__WORK INSTRUCTIONS__: From the entries below, please output exactly the lines starting at the one containing "ATOM 74 C C" and ending at the one containing "ATOM 81 C CA", both included.

__PROVIDED RECORDS__:
· · · · ·

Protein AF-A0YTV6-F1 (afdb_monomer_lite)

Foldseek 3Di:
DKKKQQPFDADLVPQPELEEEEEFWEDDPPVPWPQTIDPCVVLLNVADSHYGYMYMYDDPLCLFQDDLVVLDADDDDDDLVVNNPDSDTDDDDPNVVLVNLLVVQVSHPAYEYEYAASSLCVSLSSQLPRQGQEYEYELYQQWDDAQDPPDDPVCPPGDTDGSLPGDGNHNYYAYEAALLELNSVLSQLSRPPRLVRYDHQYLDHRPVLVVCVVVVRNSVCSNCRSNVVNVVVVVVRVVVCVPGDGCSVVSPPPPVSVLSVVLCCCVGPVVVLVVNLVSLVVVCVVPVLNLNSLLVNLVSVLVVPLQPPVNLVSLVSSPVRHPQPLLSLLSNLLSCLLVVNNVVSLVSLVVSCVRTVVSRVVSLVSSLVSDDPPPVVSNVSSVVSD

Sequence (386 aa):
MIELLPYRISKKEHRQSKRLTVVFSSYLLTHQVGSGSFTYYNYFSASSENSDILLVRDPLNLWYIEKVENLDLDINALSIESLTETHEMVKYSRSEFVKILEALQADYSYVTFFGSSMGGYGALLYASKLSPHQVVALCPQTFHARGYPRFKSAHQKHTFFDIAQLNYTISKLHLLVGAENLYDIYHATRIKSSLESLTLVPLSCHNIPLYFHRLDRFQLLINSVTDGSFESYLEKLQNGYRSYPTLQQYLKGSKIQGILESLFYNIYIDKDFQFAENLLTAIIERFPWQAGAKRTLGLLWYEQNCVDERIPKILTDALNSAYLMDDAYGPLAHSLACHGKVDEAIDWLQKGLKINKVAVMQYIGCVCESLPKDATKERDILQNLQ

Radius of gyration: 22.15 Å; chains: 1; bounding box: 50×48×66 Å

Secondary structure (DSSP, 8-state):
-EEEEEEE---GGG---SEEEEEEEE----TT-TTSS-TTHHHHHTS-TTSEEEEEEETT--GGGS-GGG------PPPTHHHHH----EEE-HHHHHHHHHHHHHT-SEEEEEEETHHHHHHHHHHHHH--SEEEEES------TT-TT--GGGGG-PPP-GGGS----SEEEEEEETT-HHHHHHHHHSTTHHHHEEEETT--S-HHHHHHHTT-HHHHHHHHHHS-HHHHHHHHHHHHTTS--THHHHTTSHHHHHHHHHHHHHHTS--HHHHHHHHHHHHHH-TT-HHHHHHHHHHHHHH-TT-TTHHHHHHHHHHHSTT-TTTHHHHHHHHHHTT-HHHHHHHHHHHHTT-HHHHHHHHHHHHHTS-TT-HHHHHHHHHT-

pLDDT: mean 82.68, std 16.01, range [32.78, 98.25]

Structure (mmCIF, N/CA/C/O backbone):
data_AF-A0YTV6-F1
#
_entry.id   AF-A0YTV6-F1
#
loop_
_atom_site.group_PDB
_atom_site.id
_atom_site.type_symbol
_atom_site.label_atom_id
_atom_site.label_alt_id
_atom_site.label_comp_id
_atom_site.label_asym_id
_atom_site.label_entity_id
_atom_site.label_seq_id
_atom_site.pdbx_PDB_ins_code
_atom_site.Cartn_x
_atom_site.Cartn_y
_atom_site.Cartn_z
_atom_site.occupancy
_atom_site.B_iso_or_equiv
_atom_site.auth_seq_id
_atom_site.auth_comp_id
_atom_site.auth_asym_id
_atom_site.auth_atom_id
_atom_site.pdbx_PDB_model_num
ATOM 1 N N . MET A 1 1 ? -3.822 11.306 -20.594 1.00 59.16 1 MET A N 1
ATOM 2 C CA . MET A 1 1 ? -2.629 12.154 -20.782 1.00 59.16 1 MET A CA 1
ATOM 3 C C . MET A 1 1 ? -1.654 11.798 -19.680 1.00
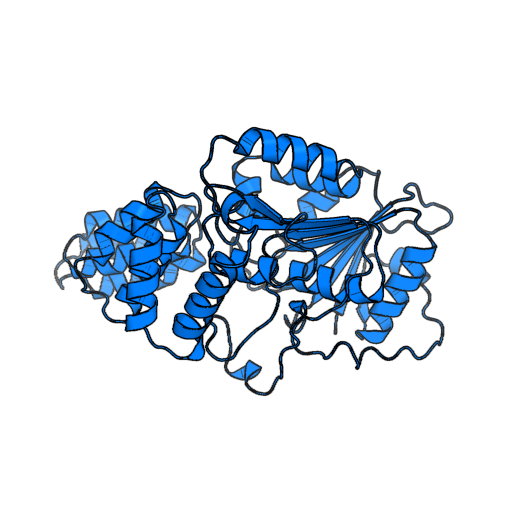 59.16 1 MET A C 1
ATOM 5 O O . MET A 1 1 ? -2.065 11.808 -18.524 1.00 59.16 1 MET A O 1
ATOM 9 N N . ILE A 1 2 ? -0.439 11.404 -20.047 1.00 63.94 2 ILE A N 1
ATOM 10 C CA . ILE A 1 2 ? 0.650 11.089 -19.114 1.00 63.94 2 ILE A CA 1
ATOM 11 C C . ILE A 1 2 ? 1.644 12.242 -19.166 1.00 63.94 2 ILE A C 1
ATOM 13 O O . ILE A 1 2 ? 1.914 12.782 -20.238 1.00 63.94 2 ILE A O 1
ATOM 17 N N . GLU A 1 3 ? 2.150 12.628 -18.003 1.00 63.22 3 GLU A N 1
ATOM 18 C CA . GLU A 1 3 ? 3.202 13.627 -17.863 1.00 63.22 3 GLU A CA 1
ATOM 19 C C . GLU A 1 3 ? 4.537 12.903 -17.671 1.00 63.22 3 GLU A C 1
ATOM 21 O O . GLU A 1 3 ? 4.674 12.068 -16.768 1.00 63.22 3 GLU A O 1
ATOM 26 N N . LEU A 1 4 ? 5.509 13.218 -18.527 1.00 61.72 4 LEU A N 1
ATOM 27 C CA . LEU A 1 4 ? 6.889 12.763 -18.389 1.00 61.72 4 LEU A CA 1
ATOM 28 C C . LEU A 1 4 ? 7.741 13.893 -17.836 1.00 61.72 4 LEU A C 1
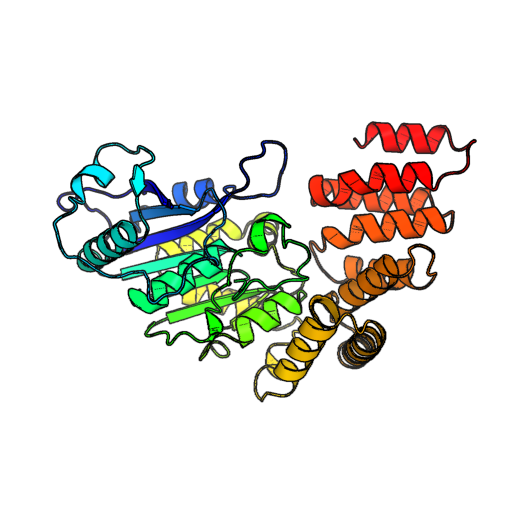
ATOM 30 O O . LEU A 1 4 ? 7.679 15.025 -18.312 1.00 61.72 4 LEU A O 1
ATOM 34 N N . LEU A 1 5 ? 8.532 13.559 -16.824 1.00 63.78 5 LEU A N 1
ATOM 35 C CA . LEU A 1 5 ? 9.507 14.445 -16.209 1.00 63.78 5 LEU A CA 1
ATOM 36 C C . LEU A 1 5 ? 10.881 13.770 -16.351 1.00 63.78 5 LEU A C 1
ATOM 38 O O . LEU A 1 5 ? 11.240 12.915 -15.533 1.00 63.78 5 LEU A O 1
ATOM 42 N N . PRO A 1 6 ? 11.638 14.072 -17.417 1.00 56.66 6 PRO A N 1
ATOM 43 C CA . PRO A 1 6 ? 13.000 13.578 -17.551 1.00 56.66 6 PRO A CA 1
ATOM 44 C C . PRO A 1 6 ? 13.850 14.242 -16.463 1.00 56.66 6 PRO A C 1
ATOM 46 O O . PRO A 1 6 ? 14.101 15.442 -16.503 1.00 56.66 6 PRO A O 1
ATOM 49 N N . TYR A 1 7 ? 14.232 13.476 -15.438 1.00 56.66 7 TYR A N 1
ATOM 50 C CA . TYR A 1 7 ? 15.003 14.012 -14.313 1.00 56.66 7 TYR A CA 1
ATOM 51 C C . TYR A 1 7 ? 16.508 13.934 -14.576 1.00 56.66 7 TYR A C 1
ATOM 53 O O . TYR A 1 7 ? 17.234 14.892 -14.334 1.00 56.66 7 TYR A O 1
ATOM 61 N N . ARG A 1 8 ? 16.968 12.787 -15.091 1.00 58.19 8 ARG A N 1
ATOM 62 C CA . ARG A 1 8 ? 18.331 12.560 -15.589 1.00 58.19 8 ARG A CA 1
ATOM 63 C C . ARG A 1 8 ? 18.254 11.556 -16.731 1.00 58.19 8 ARG A C 1
ATOM 65 O O . ARG A 1 8 ? 18.391 10.359 -16
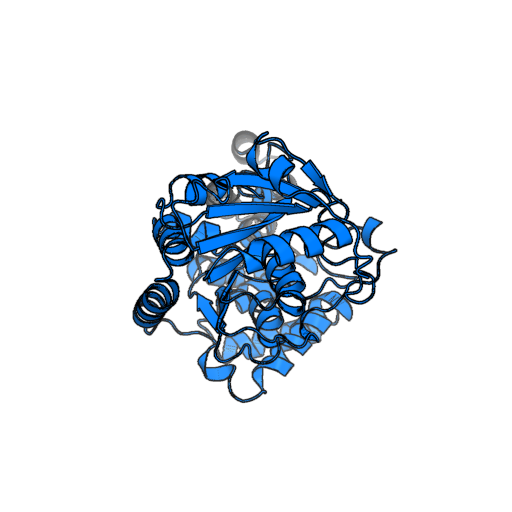.501 1.00 58.19 8 ARG A O 1
ATOM 72 N N . ILE A 1 9 ? 17.960 12.023 -17.940 1.00 57.22 9 ILE A N 1
ATOM 73 C CA . ILE A 1 9 ? 18.115 11.213 -19.153 1.00 57.22 9 ILE A CA 1
ATOM 74 C C . ILE A 1 9 ? 19.216 11.874 -19.957 1.00 57.22 9 ILE A C 1
ATOM 76 O O . ILE A 1 9 ? 19.000 12.888 -20.618 1.00 57.22 9 ILE A O 1
ATOM 80 N N . SER A 1 10 ? 20.419 11.322 -19.850 1.00 55.25 10 SER A N 1
ATOM 81 C CA . SER A 1 10 ? 21.547 11.815 -20.628 1.00 55.25 10 SER A CA 1
ATOM 82 C C . SER A 1 10 ? 21.307 11.534 -22.113 1.00 55.25 10 SER A C 1
ATOM 84 O O . SER A 1 10 ? 20.779 10.474 -22.475 1.00 55.25 10 SER A O 1
ATOM 86 N N . LYS A 1 11 ? 21.735 12.456 -22.987 1.00 56.69 11 LYS A N 1
ATOM 87 C CA . LYS A 1 11 ? 21.814 12.187 -24.432 1.00 56.69 11 LYS A CA 1
ATOM 88 C C . LYS A 1 11 ? 22.591 10.891 -24.662 1.00 56.69 11 LYS A C 1
ATOM 90 O O . LYS A 1 11 ? 23.568 10.635 -23.961 1.00 56.69 11 LYS A O 1
ATOM 95 N N . LYS A 1 12 ? 22.184 10.094 -25.655 1.00 58.75 12 LYS A N 1
ATOM 96 C CA . LYS A 1 12 ? 22.768 8.770 -25.944 1.00 58.75 12 LYS A CA 1
ATOM 97 C C . LYS A 1 12 ? 24.301 8.797 -26.035 1.00 58.75 12 LYS A C 1
ATOM 99 O O . LYS A 1 12 ? 24.961 7.918 -25.496 1.00 58.75 12 LYS A O 1
ATOM 104 N N . GLU A 1 13 ? 24.856 9.842 -26.642 1.00 52.72 13 GLU A N 1
ATOM 105 C CA . GLU A 1 13 ? 26.300 10.051 -26.835 1.00 52.72 13 GLU A CA 1
ATOM 106 C C . GLU A 1 13 ? 27.061 10.434 -25.550 1.00 52.72 13 GLU A C 1
ATOM 108 O O . GLU A 1 13 ? 28.279 10.286 -25.475 1.00 52.72 13 GLU A O 1
ATOM 113 N N . HIS A 1 14 ? 26.351 10.897 -24.519 1.00 59.28 14 HIS A N 1
ATOM 114 C CA . HIS A 1 14 ? 26.903 11.331 -23.230 1.00 59.28 14 HIS A CA 1
ATOM 115 C C . HIS A 1 14 ? 26.394 10.487 -22.063 1.00 59.28 14 HIS A C 1
ATOM 117 O O . HIS A 1 14 ? 26.512 10.876 -20.900 1.00 59.28 14 HIS A O 1
ATOM 123 N N . ARG A 1 15 ? 25.787 9.338 -22.364 1.00 69.12 15 ARG A N 1
ATOM 124 C CA . ARG A 1 15 ? 25.114 8.528 -21.366 1.00 69.12 15 ARG A CA 1
ATOM 125 C C . ARG A 1 15 ? 26.128 7.847 -20.453 1.00 69.12 15 ARG A C 1
ATOM 127 O O . ARG A 1 15 ? 26.792 6.890 -20.843 1.00 69.12 15 ARG A O 1
ATOM 134 N N . GLN A 1 16 ? 26.227 8.346 -19.224 1.00 67.62 16 GLN A N 1
ATOM 135 C CA . GLN A 1 16 ? 27.129 7.799 -18.210 1.00 67.62 16 GLN A CA 1
ATOM 136 C C . GLN A 1 16 ? 26.639 6.447 -17.668 1.00 67.62 16 GLN A C 1
ATOM 138 O O . GLN A 1 16 ? 27.455 5.594 -17.320 1.00 67.62 16 GLN A O 1
ATOM 143 N N . SER A 1 17 ? 25.320 6.213 -17.651 1.00 80.50 17 SER A N 1
ATOM 144 C CA . SER A 1 17 ? 24.726 4.975 -17.144 1.00 80.50 17 SER A CA 1
ATOM 145 C C . SER A 1 17 ? 24.194 4.049 -18.243 1.00 80.50 17 SER A C 1
ATOM 147 O O . SER A 1 17 ? 23.502 4.458 -19.168 1.00 80.50 17 SER A O 1
ATOM 149 N N . LYS A 1 18 ? 24.422 2.740 -18.090 1.00 90.19 18 LYS A N 1
ATOM 150 C CA . LYS A 1 18 ? 23.764 1.704 -18.909 1.00 90.19 18 LYS A CA 1
ATOM 151 C C . LYS A 1 18 ? 22.413 1.243 -18.344 1.00 90.19 18 LYS A C 1
ATOM 153 O O . LYS A 1 18 ? 21.809 0.314 -18.883 1.00 90.19 18 LYS A O 1
ATOM 158 N N . ARG A 1 19 ? 21.945 1.861 -17.257 1.00 92.50 19 ARG A N 1
ATOM 159 C CA . ARG A 1 19 ? 20.722 1.510 -16.528 1.00 92.50 19 ARG A CA 1
ATOM 160 C C . ARG A 1 19 ? 19.699 2.637 -16.639 1.00 92.50 19 ARG A C 1
ATOM 162 O O . ARG A 1 19 ? 20.054 3.806 -16.519 1.00 92.50 19 ARG A O 1
ATOM 169 N N . LEU A 1 20 ? 18.434 2.270 -16.809 1.00 93.06 20 LEU A N 1
ATOM 170 C CA . LEU A 1 20 ? 17.298 3.183 -16.725 1.00 93.06 20 LEU A CA 1
ATOM 171 C C . LEU A 1 20 ? 16.361 2.731 -15.615 1.00 93.06 20 LEU A C 1
ATOM 173 O O . LEU A 1 20 ? 15.932 1.577 -15.588 1.00 93.06 20 LEU A O 1
ATOM 177 N N . THR A 1 21 ? 15.980 3.659 -14.746 1.00 93.19 21 THR A N 1
ATOM 178 C CA . THR A 1 21 ? 14.899 3.451 -13.785 1.00 93.19 21 THR A CA 1
ATOM 179 C C . THR A 1 21 ? 13.716 4.327 -14.175 1.00 93.19 21 THR A C 1
ATOM 181 O O . THR A 1 21 ? 13.811 5.554 -14.176 1.00 93.19 21 THR A O 1
ATOM 184 N N . VAL A 1 22 ? 12.593 3.690 -14.501 1.00 92.81 22 VAL A N 1
ATOM 185 C CA . VAL A 1 22 ? 11.326 4.355 -14.817 1.00 92.81 22 VAL A CA 1
ATOM 186 C C . VAL A 1 22 ? 10.441 4.338 -13.574 1.00 92.81 22 VAL A C 1
ATOM 188 O O . VAL A 1 22 ? 10.048 3.275 -13.091 1.00 92.81 22 VAL A O 1
ATOM 191 N N . VAL A 1 23 ? 10.141 5.519 -13.041 1.00 90.62 23 VAL A N 1
ATOM 192 C CA . VAL A 1 23 ? 9.437 5.709 -11.768 1.00 90.62 23 VAL A CA 1
ATOM 193 C C . VAL A 1 23 ? 8.005 6.157 -12.034 1.00 90.62 23 VAL A C 1
ATOM 195 O O . VAL A 1 23 ? 7.764 7.299 -12.422 1.00 90.62 23 VAL A O 1
ATOM 198 N N . PHE A 1 24 ? 7.050 5.268 -11.783 1.00 89.12 24 PHE A N 1
ATOM 199 C CA . PHE A 1 24 ? 5.622 5.504 -11.954 1.00 89.12 24 PHE A CA 1
ATOM 200 C C . PHE A 1 24 ? 4.992 6.046 -10.668 1.00 89.12 24 PHE A C 1
ATOM 202 O O . PHE A 1 24 ? 5.194 5.507 -9.575 1.00 89.12 24 PHE A O 1
ATOM 209 N N . SER A 1 25 ? 4.168 7.085 -10.804 1.00 81.25 25 SER A N 1
ATOM 210 C CA . SER A 1 25 ? 3.465 7.725 -9.689 1.00 81.25 25 SER A CA 1
ATOM 211 C C . SER A 1 25 ? 2.032 8.127 -10.058 1.00 81.25 25 SER A C 1
ATOM 213 O O . SER A 1 25 ? 1.714 8.415 -11.215 1.00 81.25 25 SER A O 1
ATOM 215 N N . SER A 1 26 ? 1.150 8.172 -9.060 1.00 70.56 26 SER A N 1
ATOM 216 C CA . SER A 1 26 ? -0.158 8.843 -9.140 1.00 70.56 26 SER A CA 1
ATOM 217 C C . SER A 1 26 ? -0.107 10.240 -8.549 1.00 70.56 26 SER A C 1
ATOM 219 O O . SER A 1 26 ? 0.753 10.528 -7.729 1.00 70.56 26 SER A O 1
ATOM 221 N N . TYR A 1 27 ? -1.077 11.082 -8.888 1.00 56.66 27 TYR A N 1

· · · · ·

__TASK RESPONSE__:
ATOM 74 C C . ILE A 1 9 ? 19.216 11.874 -19.957 1.00 57.22 9 ILE A C 1
ATOM 76 O O . ILE A 1 9 ? 19.000 12.888 -20.618 1.00 57.22 9 ILE A O 1
ATOM 80 N N . SER A 1 10 ? 20.419 11.322 -19.850 1.00 55.25 10 SER A N 1
ATOM 81 C CA . SER A 1 10 ? 21.547 11.815 -20.628 1.00 55.25 10 SER A CA 1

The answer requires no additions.